Les cabines de bronzage sont soumises à une réglementation stricte, renforcée en 2013, 2014 et 2016, afin de s’assurer de la conformité du matériel et de limiter les risques pour la santé lors de son utilisation.

 

Que dit la réglementation ?

La réglementation impose notamment que le professionnel :

  • mette à disposition de ses clients des lunettes assurant une protection appropriée des yeux et disposant d’un marquage CE,
  • déclare auprès de la préfecture l’exploitation d’un appareil, ainsi que tout acte de cession ou destruction,
  • forme le personnel chargé de surveiller la prestation UV.

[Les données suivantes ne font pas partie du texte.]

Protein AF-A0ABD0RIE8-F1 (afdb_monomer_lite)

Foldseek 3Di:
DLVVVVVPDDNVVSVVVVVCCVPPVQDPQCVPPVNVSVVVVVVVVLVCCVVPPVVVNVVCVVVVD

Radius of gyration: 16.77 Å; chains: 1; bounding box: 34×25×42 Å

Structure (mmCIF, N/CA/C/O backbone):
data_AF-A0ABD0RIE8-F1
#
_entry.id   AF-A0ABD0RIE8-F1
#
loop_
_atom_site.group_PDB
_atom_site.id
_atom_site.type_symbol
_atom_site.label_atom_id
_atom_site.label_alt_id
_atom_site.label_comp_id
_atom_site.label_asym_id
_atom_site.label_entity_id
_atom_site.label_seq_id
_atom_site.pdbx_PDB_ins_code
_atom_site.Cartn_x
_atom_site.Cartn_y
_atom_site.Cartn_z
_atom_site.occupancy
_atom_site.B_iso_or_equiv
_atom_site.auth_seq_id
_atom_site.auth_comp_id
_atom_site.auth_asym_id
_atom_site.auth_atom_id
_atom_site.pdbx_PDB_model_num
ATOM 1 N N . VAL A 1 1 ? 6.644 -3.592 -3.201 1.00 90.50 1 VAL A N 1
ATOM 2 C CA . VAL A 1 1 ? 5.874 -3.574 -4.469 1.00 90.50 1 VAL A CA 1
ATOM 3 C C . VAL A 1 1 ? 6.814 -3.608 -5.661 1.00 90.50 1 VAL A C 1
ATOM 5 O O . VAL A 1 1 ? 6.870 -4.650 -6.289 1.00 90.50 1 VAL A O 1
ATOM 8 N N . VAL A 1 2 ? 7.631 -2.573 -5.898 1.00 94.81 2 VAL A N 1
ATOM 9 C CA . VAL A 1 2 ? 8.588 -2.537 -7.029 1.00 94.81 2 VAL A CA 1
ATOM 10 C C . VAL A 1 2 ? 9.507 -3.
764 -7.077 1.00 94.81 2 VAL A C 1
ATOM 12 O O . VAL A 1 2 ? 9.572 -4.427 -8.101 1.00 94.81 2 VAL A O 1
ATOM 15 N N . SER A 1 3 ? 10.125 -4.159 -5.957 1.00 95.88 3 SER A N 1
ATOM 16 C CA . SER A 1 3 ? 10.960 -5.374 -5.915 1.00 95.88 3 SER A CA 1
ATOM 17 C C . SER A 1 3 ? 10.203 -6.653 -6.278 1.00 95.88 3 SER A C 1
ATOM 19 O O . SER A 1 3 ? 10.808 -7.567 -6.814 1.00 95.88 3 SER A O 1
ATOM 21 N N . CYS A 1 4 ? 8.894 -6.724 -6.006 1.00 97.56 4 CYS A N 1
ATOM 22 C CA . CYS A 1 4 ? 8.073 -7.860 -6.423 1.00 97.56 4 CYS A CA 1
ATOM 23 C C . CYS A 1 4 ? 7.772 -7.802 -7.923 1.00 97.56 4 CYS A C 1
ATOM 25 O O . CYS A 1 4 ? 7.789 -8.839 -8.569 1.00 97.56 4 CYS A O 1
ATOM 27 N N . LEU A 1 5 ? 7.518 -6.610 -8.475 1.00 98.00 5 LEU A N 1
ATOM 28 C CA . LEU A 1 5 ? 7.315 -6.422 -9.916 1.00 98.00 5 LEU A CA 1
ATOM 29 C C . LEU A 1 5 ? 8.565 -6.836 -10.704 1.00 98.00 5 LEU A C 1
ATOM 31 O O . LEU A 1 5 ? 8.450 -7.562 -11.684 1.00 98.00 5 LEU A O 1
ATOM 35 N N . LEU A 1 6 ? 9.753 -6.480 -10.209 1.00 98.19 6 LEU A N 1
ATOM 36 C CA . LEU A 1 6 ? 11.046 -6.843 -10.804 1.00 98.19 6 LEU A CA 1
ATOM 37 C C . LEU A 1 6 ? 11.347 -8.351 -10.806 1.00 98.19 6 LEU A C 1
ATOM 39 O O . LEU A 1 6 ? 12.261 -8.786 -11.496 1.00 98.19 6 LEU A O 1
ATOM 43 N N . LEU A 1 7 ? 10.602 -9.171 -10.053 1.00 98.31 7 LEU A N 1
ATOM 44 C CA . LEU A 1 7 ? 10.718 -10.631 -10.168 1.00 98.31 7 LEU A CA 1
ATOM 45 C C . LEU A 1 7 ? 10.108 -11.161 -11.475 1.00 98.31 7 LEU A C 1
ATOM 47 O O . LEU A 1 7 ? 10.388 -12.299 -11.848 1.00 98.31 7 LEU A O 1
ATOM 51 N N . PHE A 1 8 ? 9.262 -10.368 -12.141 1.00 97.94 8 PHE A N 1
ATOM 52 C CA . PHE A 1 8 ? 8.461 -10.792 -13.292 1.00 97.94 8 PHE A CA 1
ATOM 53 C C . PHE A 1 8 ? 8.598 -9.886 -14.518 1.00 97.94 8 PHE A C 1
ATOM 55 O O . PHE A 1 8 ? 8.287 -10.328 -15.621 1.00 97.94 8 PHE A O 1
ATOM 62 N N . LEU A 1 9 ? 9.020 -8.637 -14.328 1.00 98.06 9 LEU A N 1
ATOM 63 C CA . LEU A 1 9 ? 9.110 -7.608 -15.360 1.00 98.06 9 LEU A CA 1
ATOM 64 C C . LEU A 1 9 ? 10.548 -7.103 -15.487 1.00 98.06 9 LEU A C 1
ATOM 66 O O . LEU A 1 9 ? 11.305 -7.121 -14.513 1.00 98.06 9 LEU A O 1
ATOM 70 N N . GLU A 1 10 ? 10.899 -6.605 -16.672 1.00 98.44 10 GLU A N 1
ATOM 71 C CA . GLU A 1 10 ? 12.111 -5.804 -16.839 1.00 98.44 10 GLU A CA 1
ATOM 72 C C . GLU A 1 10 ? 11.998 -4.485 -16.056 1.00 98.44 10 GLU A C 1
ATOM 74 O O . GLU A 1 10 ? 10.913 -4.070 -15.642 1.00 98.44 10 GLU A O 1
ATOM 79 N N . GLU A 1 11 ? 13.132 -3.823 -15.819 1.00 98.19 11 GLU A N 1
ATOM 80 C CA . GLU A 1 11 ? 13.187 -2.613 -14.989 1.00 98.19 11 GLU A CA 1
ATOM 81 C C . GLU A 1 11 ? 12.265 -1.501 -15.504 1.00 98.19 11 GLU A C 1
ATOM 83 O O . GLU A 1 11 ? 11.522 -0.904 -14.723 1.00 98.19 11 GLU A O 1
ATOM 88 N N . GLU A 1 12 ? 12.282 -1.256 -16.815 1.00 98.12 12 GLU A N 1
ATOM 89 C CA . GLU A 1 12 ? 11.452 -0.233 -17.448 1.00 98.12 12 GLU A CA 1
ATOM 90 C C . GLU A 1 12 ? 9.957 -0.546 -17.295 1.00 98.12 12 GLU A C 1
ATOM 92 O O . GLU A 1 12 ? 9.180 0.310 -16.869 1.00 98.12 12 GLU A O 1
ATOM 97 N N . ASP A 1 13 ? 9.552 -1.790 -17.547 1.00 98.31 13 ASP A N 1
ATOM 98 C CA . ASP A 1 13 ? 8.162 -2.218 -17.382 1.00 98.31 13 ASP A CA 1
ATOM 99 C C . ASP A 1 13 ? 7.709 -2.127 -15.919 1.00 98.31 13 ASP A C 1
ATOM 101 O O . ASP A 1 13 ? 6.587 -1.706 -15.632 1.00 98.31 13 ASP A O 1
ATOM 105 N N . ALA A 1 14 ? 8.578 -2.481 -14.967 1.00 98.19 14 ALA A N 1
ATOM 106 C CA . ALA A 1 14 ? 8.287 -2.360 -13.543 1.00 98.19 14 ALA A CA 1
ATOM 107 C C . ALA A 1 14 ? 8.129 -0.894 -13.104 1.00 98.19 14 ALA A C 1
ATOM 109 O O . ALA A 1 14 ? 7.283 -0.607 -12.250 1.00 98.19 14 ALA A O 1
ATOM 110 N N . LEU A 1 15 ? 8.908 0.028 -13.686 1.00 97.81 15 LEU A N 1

La 1ère formation dure 25 heures au minimum et est répartie sur au plus 4 jours consécutifs. Cette durée est répartie sur le temps de préparation du diplôme lorsqu'elle est délivrée dans le cadre de la préparation à un diplôme exigé pour l'exercice du métier d'esthéticien(e). La formation de renouvellement dure 10 heures. A l’issue de la formation, une attestation de compétences est délivrée. Le contenu de la formation est défini par l’arrêté du 29 juin 2017, en pages 7 à 9.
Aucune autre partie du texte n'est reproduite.